Dominique Fishback’s Deborah Johnson is a fellow Panther and partner for Hampton. She provides insight and cuts through the persona of the man who damned near makes people, even five decades later, want to respond to his call. The pair share deeply intimate and contained moments and she asks the tough questions. Whilst Hampton is fatalistic in a near messianic way, she brings the hyperbole back to reality. Are you going to be alive long enough for us to be together? Are you going to be alive long enough to be a parent?
It’s hard to determine what it is about portraying/playing J. Edgar Hoover that inspires filmmakers and actors alike to seek out the shroud of prosthetics. For Martin Sheen, those prosthetics also serve as a chilling death mask. The way Sheen’s Hoover uses this facade of amorality, manipulation, and power-hungry torment makes you forget about the actor underneath. Instead, the perversion and grotesque soul of Hoover has altered his very appearance. King dances the camera around possible lengthy close-ups, capturing precisely what is required, before feeling the way his menacing presence impacts those around him like Plemons’ Agent Mitchell.

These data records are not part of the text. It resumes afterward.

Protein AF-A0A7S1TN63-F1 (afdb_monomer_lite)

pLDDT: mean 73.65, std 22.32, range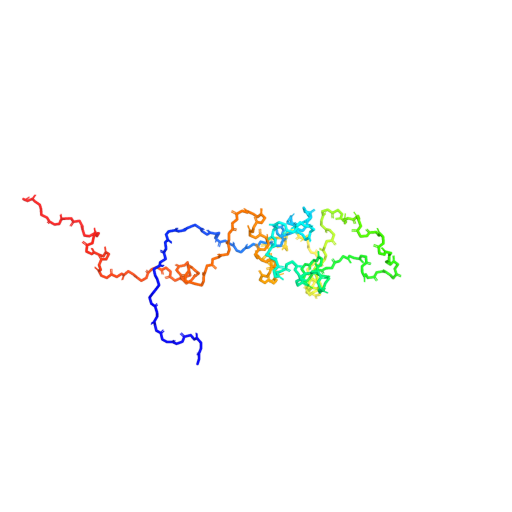 [33.81, 97.75]

Organism: NCBI:txid1077150

Structure (mmCIF, N/CA/C/O backbone):
data_AF-A0A7S1TN63-F1
#
_entry.id   AF-A0A7S1TN63-F1
#
loop_
_atom_site.group_PDB
_atom_site.id
_atom_site.type_symbol
_atom_site.label_atom_id
_atom_site.label_alt_id
_atom_site.label_comp_id
_atom_site.label_asym_id
_atom_site.label_entity_id
_atom_site.label_seq_id
_atom_site.pdbx_PDB_ins_code
_atom_site.Cartn_x
_atom_site.Cartn_y
_atom_site.Cartn_z
_atom_site.occupancy
_atom_site.B_iso_or_equiv
_atom_site.auth_seq_id
_atom_site.auth_comp_id
_atom_site.auth_asym_id
_atom_site.auth_atom_id
_atom_site.pdbx_PDB_model_num
ATOM 1 N N . ASP A 1 1 ? 9.759 10.111 24.785 1.00 75.56 1 ASP A N 1
ATOM 2 C CA . ASP A 1 1 ? 9.417 8.844 24.118 1.00 75.56 1 ASP A CA 1
ATOM 3 C C . ASP A 1 1 ? 8.238 9.101 23.172 1.00 75.56 1 ASP A C 1
ATOM 5 O O . ASP A 1 1 ? 7.705 10.205 23.214 1.00 75.56 1 ASP A O 1
ATOM 9 N N . ASN A 1 2 ? 7.861 8.153 22.315 1.00 82.88 2 ASN A N 1
ATOM 10 C CA . ASN A 1 2 ? 6.718 8.268 21.395 1.00 82.88 2 ASN A CA 1
ATOM 11 C C . ASN A 1 2 ? 5.565 7.288 21.698 1.00 82.88 2 ASN A C 1
ATOM 13 O O . ASN A 1 2 ? 4.557 7.332 21.000 1.00 82.88 2 ASN A O 1
ATOM 17 N N . GLU A 1 3 ? 5.715 6.412 22.694 1.00 85.19 3 GLU A N 1
ATOM 18 C CA . GLU A 1 3 ? 4.764 5.329 23.006 1.00 85.19 3 GLU A CA 1
ATOM 19 C C . GLU A 1 3 ? 4.100 5.480 24.385 1.00 85.19 3 GLU A C 1
ATOM 21 O O . GLU A 1 3 ? 3.252 4.669 24.752 1.00 85.19 3 GLU A O 1
ATOM 26 N N . PHE A 1 4 ? 4.474 6.484 25.182 1.00 80.94 4 PHE A N 1
ATOM 27 C CA . PHE A 1 4 ? 4.010 6.590 26.559 1.00 80.94 4 PHE A CA 1
ATOM 28 C C . PHE A 1 4 ? 2.765 7.479 26.669 1.00 80.94 4 PHE A C 1
ATOM 30 O O . PHE A 1 4 ? 2.468 8.331 25.831 1.00 80.94 4 PHE A O 1
ATOM 37 N N . GLY A 1 5 ? 2.031 7.278 27.765 1.00 84.38 5 GLY A N 1
ATOM 38 C CA . GLY A 1 5 ? 0.707 7.854 27.979 1.00 84.38 5 GLY A CA 1
ATOM 39 C C . GLY A 1 5 ? -0.406 6.892 27.563 1.00 84.38 5 GLY A C 1
ATOM 40 O O . GLY A 1 5 ? -0.165 5.803 27.054 1.00 84.38 5 GLY A O 1
ATOM 41 N N . SER A 1 6 ? -1.655 7.276 27.825 1.00 83.75 6 SER A N 1
ATOM 42 C CA . SER A 1 6 ? -2.821 6.512 27.373 1.00 83.75 6 SER A CA 1
ATOM 43 C C . SER A 1 6 ? -3.779 7.441 26.642 1.00 83.75 6 SER A C 1
ATOM 45 O O . SER A 1 6 ? -4.102 8.524 27.130 1.00 83.75 6 SER A O 1
ATOM 47 N N . CYS A 1 7 ? -4.215 7.020 25.459 1.00 85.00 7 CYS A N 1
ATOM 48 C CA . CYS A 1 7 ? -5.183 7.733 24.639 1.00 85.00 7 CYS A CA 1
ATOM 49 C C . CYS A 1 7 ? -6.345 6.790 24.317 1.00 85.00 7 CYS A C 1
ATOM 51 O O . CYS A 1 7 ? -6.137 5.608 24.041 1.00 85.00 7 CYS A O 1
ATOM 53 N N . ARG A 1 8 ? -7.579 7.301 24.373 1.00 89.81 8 ARG A N 1
ATOM 54 C CA . ARG A 1 8 ? -8.782 6.560 23.974 1.00 89.81 8 ARG A CA 1
ATOM 55 C C . ARG A 1 8 ? -9.273 7.112 22.646 1.00 89.81 8 ARG A C 1
ATOM 57 O O . ARG A 1 8 ? -9.592 8.294 22.559 1.00 89.81 8 ARG A O 1
ATOM 64 N N . ILE A 1 9 ? -9.350 6.245 21.644 1.00 90.75 9 ILE A N 1
ATOM 65 C CA . ILE A 1 9 ? -9.812 6.576 20.295 1.00 90.75 9 ILE A CA 1
ATOM 66 C C . ILE A 1 9 ? -10.987 5.657 19.974 1.00 90.75 9 ILE A C 1
ATOM 68 O O . ILE A 1 9 ? -10.877 4.438 20.116 1.00 90.75 9 ILE A O 1
ATOM 72 N N . ASP A 1 10 ? -12.113 6.242 19.567 1.00 92.81 10 ASP A N 1
ATOM 73 C CA . ASP A 1 10 ? -13.254 5.472 19.079 1.00 92.81 10 ASP A CA 1
ATOM 74 C C . ASP A 1 10 ? -12.983 4.992 17.647 1.00 92.81 10 ASP A C 1
ATOM 76 O O . ASP A 1 10 ? -12.594 5.774 16.779 1.00 92.81 10 ASP A O 1
ATOM 80 N N . VAL A 1 11 ? -13.154 3.692 17.413 1.00 92.94 11 VAL A N 1
ATOM 81 C CA . VAL A 1 11 ? -12.861 3.041 16.131 1.00 92.94 11 VAL A CA 1
ATOM 82 C C . VAL A 1 11 ? -14.129 2.349 15.654 1.00 92.94 11 VAL A C 1
ATOM 84 O O . VAL A 1 11 ? -14.608 1.409 16.293 1.00 92.94 11 VAL A O 1
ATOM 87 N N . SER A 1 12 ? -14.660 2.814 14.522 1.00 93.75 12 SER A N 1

There’s a scene towards the end of “Judas” that so perfectly encapsulates the mood, the conflict, and the landscape of Bill O’Neal’s life. King takes O’Neal (Stanfield) to a bar, lit with a glacial white/blue hue – a cold light of day for his anonymous encounter with an attractive woman; it seems safe to assume she’s a lady of the night. The bar’s lighting is staged so that as she sidles up besides O’Neal, she’s bathed in an inviting red, draped by the inference of passion. The exchange invites embellishment, fake cordiality to mask the transaction that’s about to happen.
O’Neal, at that moment, says that he’s a Federal Agent, an effort to impress that echoing his introduction that so nakedly rides the line of the truth of his deception. This choice leads to a misunderstanding and eventual intervention by a figure who may as well be the woman’s pimp (I will refrain from spoiling the finer details). Outside the bar, as O’Neal realises the extent that he’s in over his head, King stages Stanfield in the light from a green neon sign. Stanfield’s O’Neal is shaken to his core, the pallor of nausea matches his motivations – money is the only morality.
“Judas” concludes with an excerpt from a documentary called “Eyes on the Prize”, which featured O’Neal confessing to his part in Fred Hampton’s death. In the documentary, he describes his feelings about his role and surmises (and I’m paraphrasing) that he hopes that his son/the public will see his side. Institutions under scrutiny have made corruption, bribery and manipulation a vital mechanism of their survival. Bill, like Judas, had a choice. To quote “The Insider” – fame lasts fifteen minutes, infamy lasts a whole lot longer.